14 DAY TRIAL // According to the conclusions of a new series of astronomical observations, it would appear that white dwarfs in the Milky Way's halo are around 11.5 billion years old. This makes them a lot older than other stars located near the galaxy's core.
Previously, measurements indicated that these objects were between 10 and 14 billion years old, but scientists were unable to provide more precise figures. The new research, carried out by experts in the United States, sought to refine these numbers by as much as possible.
The investigation was led by scientist Jason Kalirai, who holds joint appointments with the Space Telescope Science Institute (STScI) and the Johns Hopkins University’s (JHU) Center for Astrophysical Sciences (CAS), both in Baltimore, Maryland.
In order to understand how our galaxy evolved to its current configuration – by consuming smaller galaxies and producing or gathering new stars – it is important to determine the age of as many stellar families as possible.
Since this is an extremely complex task, astronomers were stuck for quite a while.
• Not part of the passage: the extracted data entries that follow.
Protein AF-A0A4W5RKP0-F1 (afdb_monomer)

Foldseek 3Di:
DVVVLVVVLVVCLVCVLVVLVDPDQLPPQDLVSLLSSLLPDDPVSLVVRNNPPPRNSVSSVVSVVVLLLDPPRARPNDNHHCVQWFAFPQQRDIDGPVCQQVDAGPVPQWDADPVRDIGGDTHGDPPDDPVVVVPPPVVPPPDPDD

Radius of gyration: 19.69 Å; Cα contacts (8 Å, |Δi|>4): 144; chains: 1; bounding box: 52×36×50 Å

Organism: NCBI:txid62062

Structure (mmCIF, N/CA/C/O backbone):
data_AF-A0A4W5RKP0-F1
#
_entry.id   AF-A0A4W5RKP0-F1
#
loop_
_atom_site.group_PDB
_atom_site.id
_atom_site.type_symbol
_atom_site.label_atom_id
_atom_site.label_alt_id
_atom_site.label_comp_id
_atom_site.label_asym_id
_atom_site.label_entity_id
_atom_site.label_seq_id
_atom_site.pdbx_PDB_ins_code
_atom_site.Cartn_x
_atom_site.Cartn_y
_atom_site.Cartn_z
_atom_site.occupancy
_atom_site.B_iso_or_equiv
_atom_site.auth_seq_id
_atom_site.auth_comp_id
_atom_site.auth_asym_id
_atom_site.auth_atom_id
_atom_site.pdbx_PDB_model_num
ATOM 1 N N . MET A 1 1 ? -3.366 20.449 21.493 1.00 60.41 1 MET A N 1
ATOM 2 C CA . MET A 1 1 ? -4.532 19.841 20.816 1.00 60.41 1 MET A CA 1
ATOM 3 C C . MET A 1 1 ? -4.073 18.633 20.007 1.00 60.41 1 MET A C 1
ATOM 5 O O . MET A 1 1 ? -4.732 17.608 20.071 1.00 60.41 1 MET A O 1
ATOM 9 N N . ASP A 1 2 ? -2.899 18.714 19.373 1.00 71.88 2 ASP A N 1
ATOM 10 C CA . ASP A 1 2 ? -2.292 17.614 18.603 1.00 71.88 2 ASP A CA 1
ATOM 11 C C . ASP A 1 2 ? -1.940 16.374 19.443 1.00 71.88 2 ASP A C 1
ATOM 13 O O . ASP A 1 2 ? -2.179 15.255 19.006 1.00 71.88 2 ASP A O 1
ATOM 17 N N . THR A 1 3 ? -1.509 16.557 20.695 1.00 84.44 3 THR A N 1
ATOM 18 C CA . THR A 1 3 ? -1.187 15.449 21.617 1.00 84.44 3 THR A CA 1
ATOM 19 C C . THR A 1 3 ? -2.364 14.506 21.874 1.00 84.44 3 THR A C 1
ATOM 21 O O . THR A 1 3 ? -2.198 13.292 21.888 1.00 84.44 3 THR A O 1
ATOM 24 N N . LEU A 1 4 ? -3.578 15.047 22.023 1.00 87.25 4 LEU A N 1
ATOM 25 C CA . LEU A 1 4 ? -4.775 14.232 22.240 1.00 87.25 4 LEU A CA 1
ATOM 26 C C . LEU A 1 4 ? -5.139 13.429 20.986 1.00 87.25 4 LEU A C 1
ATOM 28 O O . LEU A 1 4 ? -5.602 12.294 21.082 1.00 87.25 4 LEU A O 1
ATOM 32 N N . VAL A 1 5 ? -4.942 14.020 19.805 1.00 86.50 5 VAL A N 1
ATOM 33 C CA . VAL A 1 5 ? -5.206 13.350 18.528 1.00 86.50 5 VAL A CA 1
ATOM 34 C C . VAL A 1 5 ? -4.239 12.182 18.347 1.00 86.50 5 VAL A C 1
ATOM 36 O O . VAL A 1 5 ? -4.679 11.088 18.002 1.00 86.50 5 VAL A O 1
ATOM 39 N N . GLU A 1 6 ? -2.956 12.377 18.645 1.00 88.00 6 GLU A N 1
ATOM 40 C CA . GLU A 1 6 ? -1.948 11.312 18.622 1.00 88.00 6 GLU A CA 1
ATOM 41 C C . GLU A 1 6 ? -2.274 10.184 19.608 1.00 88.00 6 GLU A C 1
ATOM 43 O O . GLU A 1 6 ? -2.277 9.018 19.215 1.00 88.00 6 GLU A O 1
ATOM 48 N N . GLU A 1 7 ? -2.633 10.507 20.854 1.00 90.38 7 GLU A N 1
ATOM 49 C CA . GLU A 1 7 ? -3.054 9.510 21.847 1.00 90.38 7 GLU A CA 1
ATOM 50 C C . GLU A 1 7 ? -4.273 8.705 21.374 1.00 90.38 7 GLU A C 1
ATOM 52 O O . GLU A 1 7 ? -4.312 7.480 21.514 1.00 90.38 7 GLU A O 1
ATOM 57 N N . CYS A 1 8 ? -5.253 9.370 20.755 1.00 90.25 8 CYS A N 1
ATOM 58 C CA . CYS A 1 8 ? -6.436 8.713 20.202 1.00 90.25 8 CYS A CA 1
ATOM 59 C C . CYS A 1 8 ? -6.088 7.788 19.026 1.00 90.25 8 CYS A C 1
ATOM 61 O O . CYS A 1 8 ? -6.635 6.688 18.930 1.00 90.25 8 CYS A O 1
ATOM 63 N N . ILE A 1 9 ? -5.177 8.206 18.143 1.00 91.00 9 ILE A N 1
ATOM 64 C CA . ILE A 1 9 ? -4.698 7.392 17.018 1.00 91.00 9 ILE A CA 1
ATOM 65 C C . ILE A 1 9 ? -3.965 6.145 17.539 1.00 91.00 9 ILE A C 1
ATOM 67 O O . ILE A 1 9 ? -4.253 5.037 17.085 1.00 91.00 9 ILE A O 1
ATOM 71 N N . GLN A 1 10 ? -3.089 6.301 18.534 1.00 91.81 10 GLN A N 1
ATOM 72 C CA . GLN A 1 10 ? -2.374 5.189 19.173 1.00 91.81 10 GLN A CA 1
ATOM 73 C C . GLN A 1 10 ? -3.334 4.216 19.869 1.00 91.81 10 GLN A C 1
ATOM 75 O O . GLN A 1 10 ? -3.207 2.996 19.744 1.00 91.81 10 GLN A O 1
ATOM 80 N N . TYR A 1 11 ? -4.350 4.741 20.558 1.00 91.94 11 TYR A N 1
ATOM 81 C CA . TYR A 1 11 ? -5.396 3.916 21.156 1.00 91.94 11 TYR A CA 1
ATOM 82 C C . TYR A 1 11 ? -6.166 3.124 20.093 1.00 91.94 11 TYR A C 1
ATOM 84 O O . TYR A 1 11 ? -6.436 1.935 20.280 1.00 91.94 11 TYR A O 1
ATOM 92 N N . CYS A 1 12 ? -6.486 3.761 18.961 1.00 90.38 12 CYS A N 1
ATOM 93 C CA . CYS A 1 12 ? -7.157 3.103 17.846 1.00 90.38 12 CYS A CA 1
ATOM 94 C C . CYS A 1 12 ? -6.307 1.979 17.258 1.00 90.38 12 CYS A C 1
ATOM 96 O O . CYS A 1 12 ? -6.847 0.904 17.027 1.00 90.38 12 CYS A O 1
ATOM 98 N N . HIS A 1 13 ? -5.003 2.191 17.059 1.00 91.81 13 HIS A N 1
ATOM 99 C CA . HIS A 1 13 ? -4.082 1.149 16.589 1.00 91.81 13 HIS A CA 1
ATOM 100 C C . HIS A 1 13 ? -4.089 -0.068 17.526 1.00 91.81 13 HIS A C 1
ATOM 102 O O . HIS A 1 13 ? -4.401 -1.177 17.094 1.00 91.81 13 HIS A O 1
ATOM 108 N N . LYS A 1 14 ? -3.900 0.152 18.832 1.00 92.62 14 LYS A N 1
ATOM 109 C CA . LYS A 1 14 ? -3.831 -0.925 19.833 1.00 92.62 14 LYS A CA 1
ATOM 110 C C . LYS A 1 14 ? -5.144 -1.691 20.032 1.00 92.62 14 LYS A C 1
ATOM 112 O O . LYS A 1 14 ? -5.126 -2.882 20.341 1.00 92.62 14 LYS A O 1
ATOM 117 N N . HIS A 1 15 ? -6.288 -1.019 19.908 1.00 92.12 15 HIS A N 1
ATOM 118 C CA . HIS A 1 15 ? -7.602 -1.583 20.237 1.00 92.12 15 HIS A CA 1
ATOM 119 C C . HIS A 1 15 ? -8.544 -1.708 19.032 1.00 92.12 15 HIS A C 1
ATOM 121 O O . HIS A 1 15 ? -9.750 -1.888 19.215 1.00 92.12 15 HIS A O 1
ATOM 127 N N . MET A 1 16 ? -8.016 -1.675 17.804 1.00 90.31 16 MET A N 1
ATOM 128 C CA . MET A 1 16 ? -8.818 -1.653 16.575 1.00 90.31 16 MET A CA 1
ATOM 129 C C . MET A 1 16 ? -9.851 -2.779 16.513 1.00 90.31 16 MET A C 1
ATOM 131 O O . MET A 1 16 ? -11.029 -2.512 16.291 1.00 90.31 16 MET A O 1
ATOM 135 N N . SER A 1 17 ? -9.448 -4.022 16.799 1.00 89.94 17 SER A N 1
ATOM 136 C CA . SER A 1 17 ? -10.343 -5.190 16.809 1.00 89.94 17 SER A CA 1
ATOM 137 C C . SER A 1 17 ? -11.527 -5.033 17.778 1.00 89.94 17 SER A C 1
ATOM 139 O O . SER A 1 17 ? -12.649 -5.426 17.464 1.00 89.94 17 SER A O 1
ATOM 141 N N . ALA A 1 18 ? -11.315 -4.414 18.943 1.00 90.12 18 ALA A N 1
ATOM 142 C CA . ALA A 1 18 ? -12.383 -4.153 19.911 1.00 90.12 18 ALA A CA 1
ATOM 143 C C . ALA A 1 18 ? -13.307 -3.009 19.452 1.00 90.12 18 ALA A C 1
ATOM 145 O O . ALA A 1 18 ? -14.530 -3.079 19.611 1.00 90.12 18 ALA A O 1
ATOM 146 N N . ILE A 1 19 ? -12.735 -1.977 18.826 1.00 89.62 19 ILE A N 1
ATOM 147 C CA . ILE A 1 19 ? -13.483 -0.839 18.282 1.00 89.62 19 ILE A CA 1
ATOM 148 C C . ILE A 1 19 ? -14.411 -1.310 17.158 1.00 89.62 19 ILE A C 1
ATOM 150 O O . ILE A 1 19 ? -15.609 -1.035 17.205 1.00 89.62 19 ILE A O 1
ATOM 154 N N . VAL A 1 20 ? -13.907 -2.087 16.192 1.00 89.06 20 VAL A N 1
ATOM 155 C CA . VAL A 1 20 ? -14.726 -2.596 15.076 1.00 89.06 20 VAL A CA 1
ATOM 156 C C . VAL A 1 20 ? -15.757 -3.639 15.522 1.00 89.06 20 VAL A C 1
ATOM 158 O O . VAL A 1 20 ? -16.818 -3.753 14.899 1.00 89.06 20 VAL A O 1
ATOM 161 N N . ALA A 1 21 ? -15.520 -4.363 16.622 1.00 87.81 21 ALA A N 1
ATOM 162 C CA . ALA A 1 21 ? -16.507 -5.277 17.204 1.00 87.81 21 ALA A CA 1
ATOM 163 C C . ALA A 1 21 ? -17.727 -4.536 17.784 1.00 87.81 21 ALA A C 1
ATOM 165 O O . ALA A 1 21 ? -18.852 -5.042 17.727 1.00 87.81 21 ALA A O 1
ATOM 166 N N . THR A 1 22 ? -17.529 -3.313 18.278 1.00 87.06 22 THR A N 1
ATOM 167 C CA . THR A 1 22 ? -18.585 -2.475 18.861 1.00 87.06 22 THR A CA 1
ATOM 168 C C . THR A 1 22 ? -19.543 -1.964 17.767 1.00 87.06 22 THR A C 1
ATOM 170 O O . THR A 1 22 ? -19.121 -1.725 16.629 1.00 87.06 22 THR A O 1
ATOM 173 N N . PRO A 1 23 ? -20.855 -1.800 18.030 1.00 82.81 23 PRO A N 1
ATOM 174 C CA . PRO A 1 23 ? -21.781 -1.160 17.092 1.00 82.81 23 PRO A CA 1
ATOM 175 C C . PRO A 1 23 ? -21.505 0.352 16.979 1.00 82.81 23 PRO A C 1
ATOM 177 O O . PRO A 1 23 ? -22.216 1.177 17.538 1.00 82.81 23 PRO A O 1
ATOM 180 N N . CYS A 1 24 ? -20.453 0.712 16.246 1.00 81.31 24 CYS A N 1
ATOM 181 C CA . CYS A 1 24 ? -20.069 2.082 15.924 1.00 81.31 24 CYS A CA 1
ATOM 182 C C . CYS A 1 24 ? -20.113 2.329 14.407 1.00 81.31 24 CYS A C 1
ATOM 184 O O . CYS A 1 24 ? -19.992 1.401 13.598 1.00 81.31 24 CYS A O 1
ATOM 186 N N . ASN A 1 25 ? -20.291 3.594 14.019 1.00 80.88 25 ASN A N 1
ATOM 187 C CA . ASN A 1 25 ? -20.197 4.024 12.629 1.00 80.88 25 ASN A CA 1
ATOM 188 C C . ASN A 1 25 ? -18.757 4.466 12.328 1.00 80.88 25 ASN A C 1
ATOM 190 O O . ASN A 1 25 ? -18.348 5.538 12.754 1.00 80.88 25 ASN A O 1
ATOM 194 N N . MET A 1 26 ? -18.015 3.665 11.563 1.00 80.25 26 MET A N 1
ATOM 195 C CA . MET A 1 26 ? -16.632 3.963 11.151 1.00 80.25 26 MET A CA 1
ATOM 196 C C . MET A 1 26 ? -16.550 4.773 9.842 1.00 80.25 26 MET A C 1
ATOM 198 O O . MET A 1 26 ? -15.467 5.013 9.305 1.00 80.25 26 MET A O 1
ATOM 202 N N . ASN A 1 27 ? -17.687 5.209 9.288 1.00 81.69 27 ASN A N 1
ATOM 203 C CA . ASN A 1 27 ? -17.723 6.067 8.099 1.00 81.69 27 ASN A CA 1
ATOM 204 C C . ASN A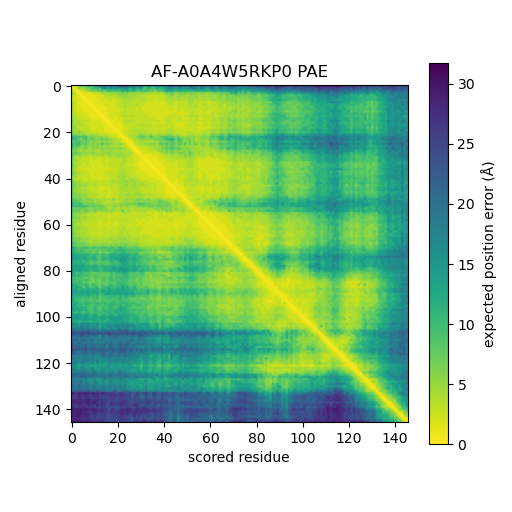 1 27 ? -17.476 7.545 8.397 1.00 81.69 27 ASN A C 1
ATOM 206 O O . ASN A 1 27 ? -17.234 8.302 7.465 1.00 81.69 27 ASN A O 1
ATOM 210 N N . CYS A 1 28 ? -17.480 7.950 9.667 1.00 81.38 28 CYS A N 1
ATOM 211 C CA . CYS A 1 28 ? -17.148 9.316 10.071 1.00 81.38 28 CYS A CA 1
ATOM 212 C C . CYS A 1 28 ? -15.638 9.612 10.068 1.00 81.38 28 CYS A C 1
ATOM 214 O O . CYS A 1 28 ? -15.250 10.775 10.157 1.00 81.38 28 CYS A O 1
ATOM 216 N N . ILE A 1 29 ? -14.785 8.587 9.962 1.00 85.50 29 ILE A N 1
ATOM 217 C CA . ILE A 1 29 ? -13.333 8.764 9.898 1.00 85.50 29 ILE A CA 1
ATOM 218 C C . ILE A 1 29 ? -12.970 9.325 8.523 1.00 85.50 29 ILE A C 1
ATOM 220 O O . ILE A 1 29 ? -13.238 8.701 7.494 1.00 85.50 29 ILE A O 1
ATOM 224 N N . ASN A 1 30 ? -12.360 10.510 8.516 1.00 88.31 30 ASN A N 1
ATOM 225 C CA . ASN A 1 30 ? -11.924 11.165 7.289 1.00 88.31 30 ASN A CA 1
ATOM 226 C C . ASN A 1 30 ? -10.716 10.442 6.654 1.00 88.31 30 ASN A C 1
ATOM 228 O O . ASN A 1 30 ? -10.033 9.634 7.285 1.00 88.31 30 ASN A O 1
ATOM 232 N N . SER A 1 31 ? -10.431 10.749 5.387 1.00 86.88 31 SER A N 1
ATOM 233 C CA . SER A 1 31 ? -9.351 10.103 4.630 1.00 86.88 31 SER A CA 1
ATOM 234 C C . SER A 1 31 ? -7.961 10.309 5.231 1.00 86.88 31 SER A C 1
ATOM 236 O O . SER A 1 31 ? -7.126 9.415 5.123 1.00 86.88 31 SER A O 1
ATOM 238 N N . ASN A 1 32 ? -7.714 11.469 5.841 1.00 88.56 32 ASN A N 1
ATOM 239 C CA . ASN A 1 32 ? -6.399 11.844 6.365 1.00 88.56 32 ASN A CA 1
ATOM 240 C C . ASN A 1 32 ? -6.110 11.121 7.687 1.00 88.56 32 ASN A C 1
ATOM 242 O O . ASN A 1 32 ? -5.034 10.568 7.874 1.00 88.56 32 ASN A O 1
ATOM 246 N N . LEU A 1 33 ? -7.106 11.037 8.567 1.00 88.75 33 LEU A N 1
ATOM 247 C CA . LEU A 1 33 ? -7.048 10.281 9.812 1.00 88.75 33 LEU A CA 1
ATOM 248 C C . LEU A 1 33 ? -6.949 8.782 9.530 1.00 88.75 33 LEU A C 1
ATOM 250 O O . LEU A 1 33 ? -6.168 8.092 10.176 1.00 88.75 33 LEU A O 1
ATOM 254 N N . ALA A 1 34 ? -7.681 8.283 8.529 1.00 89.56 34 ALA A N 1
ATOM 255 C CA . ALA A 1 34 ? -7.530 6.906 8.074 1.00 89.56 34 ALA A CA 1
ATOM 256 C C . ALA A 1 34 ? -6.102 6.628 7.578 1.00 89.56 34 ALA A C 1
ATOM 258 O O . ALA A 1 34 ? -5.566 5.573 7.902 1.00 89.56 34 ALA A O 1
ATOM 259 N N . ALA A 1 35 ? -5.470 7.561 6.855 1.00 88.38 35 ALA A N 1
ATOM 260 C CA . ALA A 1 35 ? -4.072 7.430 6.440 1.00 88.38 35 ALA A CA 1
ATOM 261 C C . ALA A 1 35 ? -3.122 7.374 7.648 1.00 88.38 35 ALA A C 1
ATOM 263 O O . ALA A 1 35 ? -2.341 6.437 7.750 1.00 88.38 35 ALA A O 1
ATOM 264 N N . HIS A 1 36 ? -3.263 8.289 8.614 1.00 89.31 36 HIS A N 1
ATOM 265 C CA . HIS A 1 36 ? -2.423 8.304 9.821 1.00 89.31 36 HIS A CA 1
ATOM 266 C C . HIS A 1 36 ? -2.562 7.023 10.651 1.00 89.31 36 HIS A C 1
ATOM 268 O O . HIS A 1 36 ? -1.573 6.488 11.138 1.00 89.31 36 HIS A O 1
ATOM 274 N N . ILE A 1 37 ? -3.786 6.508 10.797 1.00 90.44 37 ILE A N 1
ATOM 275 C CA . ILE A 1 37 ? -4.014 5.218 11.454 1.00 90.44 37 ILE A CA 1
ATOM 276 C C . ILE A 1 37 ? -3.352 4.100 10.636 1.00 90.44 37 ILE A C 1
ATOM 278 O O . ILE A 1 37 ? -2.694 3.242 11.212 1.00 90.44 37 ILE A O 1
ATOM 282 N N . SER A 1 38 ? -3.483 4.122 9.305 1.00 89.56 38 SER A N 1
ATOM 283 C CA . SER A 1 38 ? -2.918 3.100 8.408 1.00 89.56 38 SER A CA 1
ATOM 284 C C . SER A 1 38 ? -1.395 3.030 8.425 1.00 89.56 38 SER A C 1
ATOM 286 O O . SER A 1 38 ? -0.846 1.943 8.230 1.00 89.56 38 SER A O 1
ATOM 288 N N . ASP A 1 39 ? -0.732 4.159 8.671 1.00 88.19 39 ASP A N 1
ATOM 289 C CA . ASP A 1 39 ? 0.724 4.256 8.784 1.00 88.19 39 ASP A CA 1
ATOM 290 C C . ASP A 1 39 ? 1.266 3.577 10.048 1.00 88.19 39 ASP A C 1
ATOM 292 O O . ASP A 1 39 ? 2.420 3.156 10.058 1.00 88.19 39 ASP A O 1
ATOM 296 N N . LEU A 1 40 ? 0.447 3.434 11.098 1.00 89.38 40 LEU A N 1
ATOM 297 C CA . LEU A 1 40 ? 0.853 2.741 12.324 1.00 89.38 40 LEU A CA 1
ATOM 298 C C . LEU A 1 40 ? 0.776 1.219 12.219 1.00 89.38 40 LEU A C 1
ATOM 300 O O . LEU A 1 40 ? 1.507 0.528 12.919 1.00 89.38 40 LEU A O 1
ATOM 304 N N . PHE A 1 41 ? -0.113 0.692 11.377 1.00 88.69 41 PHE A N 1
ATOM 305 C CA . PHE A 1 41 ? -0.255 -0.751 11.216 1.00 88.69 41 PHE A CA 1
ATOM 306 C C . PHE A 1 41 ? 0.875 -1.308 10.367 1.00 88.69 41 PHE A C 1
ATOM 308 O O . PHE A 1 41 ? 1.107 -0.805 9.266 1.00 88.69 41 PHE A O 1
ATOM 315 N N . SER A 1 42 ? 1.479 -2.416 10.791 1.00 87.25 42 SER A N 1
ATOM 316 C CA . SER A 1 42 ? 2.222 -3.244 9.839 1.00 87.25 42 SER A CA 1
ATOM 317 C C . SER A 1 42 ? 1.279 -4.018 8.908 1.00 87.25 42 SER A C 1
ATOM 319 O O . SER A 1 42 ? 0.077 -4.117 9.170 1.00 87.25 42 SER A O 1
ATOM 321 N N . HIS A 1 43 ? 1.782 -4.581 7.805 1.00 85.00 43 HIS A N 1
ATOM 322 C CA . HIS A 1 43 ? 0.957 -5.447 6.938 1.00 85.00 43 HIS A CA 1
ATOM 323 C C . HIS A 1 43 ? 0.384 -6.661 7.678 1.00 85.00 43 HIS A C 1
ATOM 325 O O . HIS A 1 43 ? -0.772 -7.009 7.457 1.00 85.00 43 HIS A O 1
ATOM 331 N N . ASN A 1 44 ? 1.164 -7.256 8.584 1.00 86.12 44 ASN A N 1
ATOM 332 C CA . ASN A 1 44 ? 0.733 -8.407 9.379 1.00 86.12 44 ASN A CA 1
ATOM 333 C C . ASN A 1 44 ? -0.314 -7.990 10.418 1.00 86.12 44 ASN A C 1
ATOM 335 O O . ASN A 1 44 ? -1.383 -8.586 10.495 1.00 86.12 44 ASN A O 1
ATOM 339 N N . GLU A 1 45 ? -0.061 -6.898 11.147 1.00 88.00 45 GLU A N 1
ATOM 340 C CA . GLU A 1 45 ? -1.020 -6.371 12.127 1.00 88.00 45 GLU A CA 1
ATOM 341 C C . GLU A 1 45 ? -2.345 -5.967 11.473 1.00 88.00 45 GLU A C 1
ATOM 343 O O . GLU A 1 45 ? -3.407 -6.170 12.056 1.00 88.00 45 GLU A O 1
ATOM 348 N N . ALA A 1 46 ? -2.291 -5.396 10.265 1.00 87.25 46 ALA A N 1
ATOM 349 C CA . ALA A 1 46 ? -3.469 -5.042 9.481 1.00 87.25 46 ALA A CA 1
ATOM 350 C C . ALA A 1 46 ? -4.316 -6.272 9.117 1.00 87.25 46 ALA A C 1
ATOM 352 O O . ALA A 1 46 ? -5.549 -6.184 9.092 1.00 87.25 46 ALA A O 1
ATOM 353 N N . ASP A 1 47 ? -3.676 -7.409 8.835 1.00 86.25 47 ASP A N 1
ATOM 354 C CA . ASP A 1 47 ? -4.386 -8.651 8.537 1.00 86.25 47 ASP A CA 1
ATOM 355 C C . ASP A 1 47 ? -4.949 -9.321 9.802 1.00 86.25 47 ASP A C 1
ATOM 357 O O . ASP A 1 47 ? -6.083 -9.809 9.787 1.00 86.25 47 ASP A O 1
ATOM 361 N N . ASP A 1 48 ? -4.242 -9.217 10.927 1.00 87.50 48 ASP A N 1
ATOM 362 C CA . ASP A 1 48 ? -4.676 -9.731 12.232 1.00 87.50 48 ASP A CA 1
ATOM 363 C C . ASP A 1 48 ? -5.889 -8.980 12.823 1.00 87.50 48 ASP A C 1
ATOM 365 O O . ASP A 1 48 ? -6.530 -9.457 13.770 1.00 87.50 48 ASP A O 1
ATOM 369 N N . VAL A 1 49 ? -6.259 -7.813 12.275 1.00 87.25 49 VAL A N 1
ATOM 370 C CA . VAL A 1 49 ? -7.458 -7.079 12.709 1.00 87.25 49 VAL A CA 1
ATOM 371 C C . VAL A 1 49 ? -8.714 -7.930 12.487 1.00 87.25 49 VAL A C 1
ATOM 373 O O . VAL A 1 49 ? -9.129 -8.215 11.359 1.00 87.25 49 VAL A O 1
ATOM 376 N N . MET A 1 50 ? -9.392 -8.272 13.587 1.00 85.06 50 MET A N 1
ATOM 377 C CA . MET A 1 50 ? -10.626 -9.060 13.566 1.00 85.06 50 MET A CA 1
ATOM 378 C C . MET A 1 50 ? -11.846 -8.197 13.221 1.00 85.06 50 MET A C 1
ATOM 380 O O . MET A 1 50 ? -12.648 -7.839 14.084 1.00 85.06 50 MET A O 1
ATOM 384 N N . ASP A 1 51 ? -12.021 -7.903 11.937 1.00 85.00 51 ASP A N 1
ATOM 385 C CA . ASP A 1 51 ? -13.127 -7.094 11.419 1.00 85.00 51 ASP A CA 1
ATOM 386 C C . ASP A 1 51 ? -14.125 -7.926 10.595 1.00 85.00 51 ASP A C 1
ATOM 388 O O . ASP A 1 51 ? -14.141 -7.904 9.367 1.00 85.00 51 ASP A O 1
ATOM 392 N N . ARG A 1 52 ? -15.003 -8.674 11.278 1.00 79.88 52 ARG A N 1
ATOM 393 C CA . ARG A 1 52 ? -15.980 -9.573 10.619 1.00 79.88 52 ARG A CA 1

The new study was designed to provide an alternative means of continuing investigations into this matter. Kalirai focused on white dwarf since these objects are helium-burning remnants of Sun-like stars.
They also constitute the majority of stars in most galaxies. What the team found was that the white dwarfs in the Milky Way halo – a spherical structure around the galactic core, resembling a bulge – are just 2 billion years younger than the Universe. The latter started forming 13.75 billion years ago.
What this finding suggests is that our galaxy formed in stage, acquiring new stellar populations in waves, depositing them in a layered pattern around its core, and creating a cosmic cake of sorts.
“One of the biggest questions in astronomy is, when did the different parts of the Milky Way form. Sun-like stars live for billions of years and are bright, so they are excellent tracers, offering clues to how our galaxy evolved over time,” Kalirai says.
“However, the biggest hindrance we have in inferring galactic formation processes in the Milky Way is our inability to measure accurate ages of Sun-like stars,” the investigator goes on to say, quoted by Astrobiology Magazine.
“In this study, I chose a different path: I studied stars at the end of their lives to determine their masses and then connected those masses to the ages of their progenitors. Given the nature of these dead stars, their masses are easier to measure than Sun-like stars,” the expert concludes.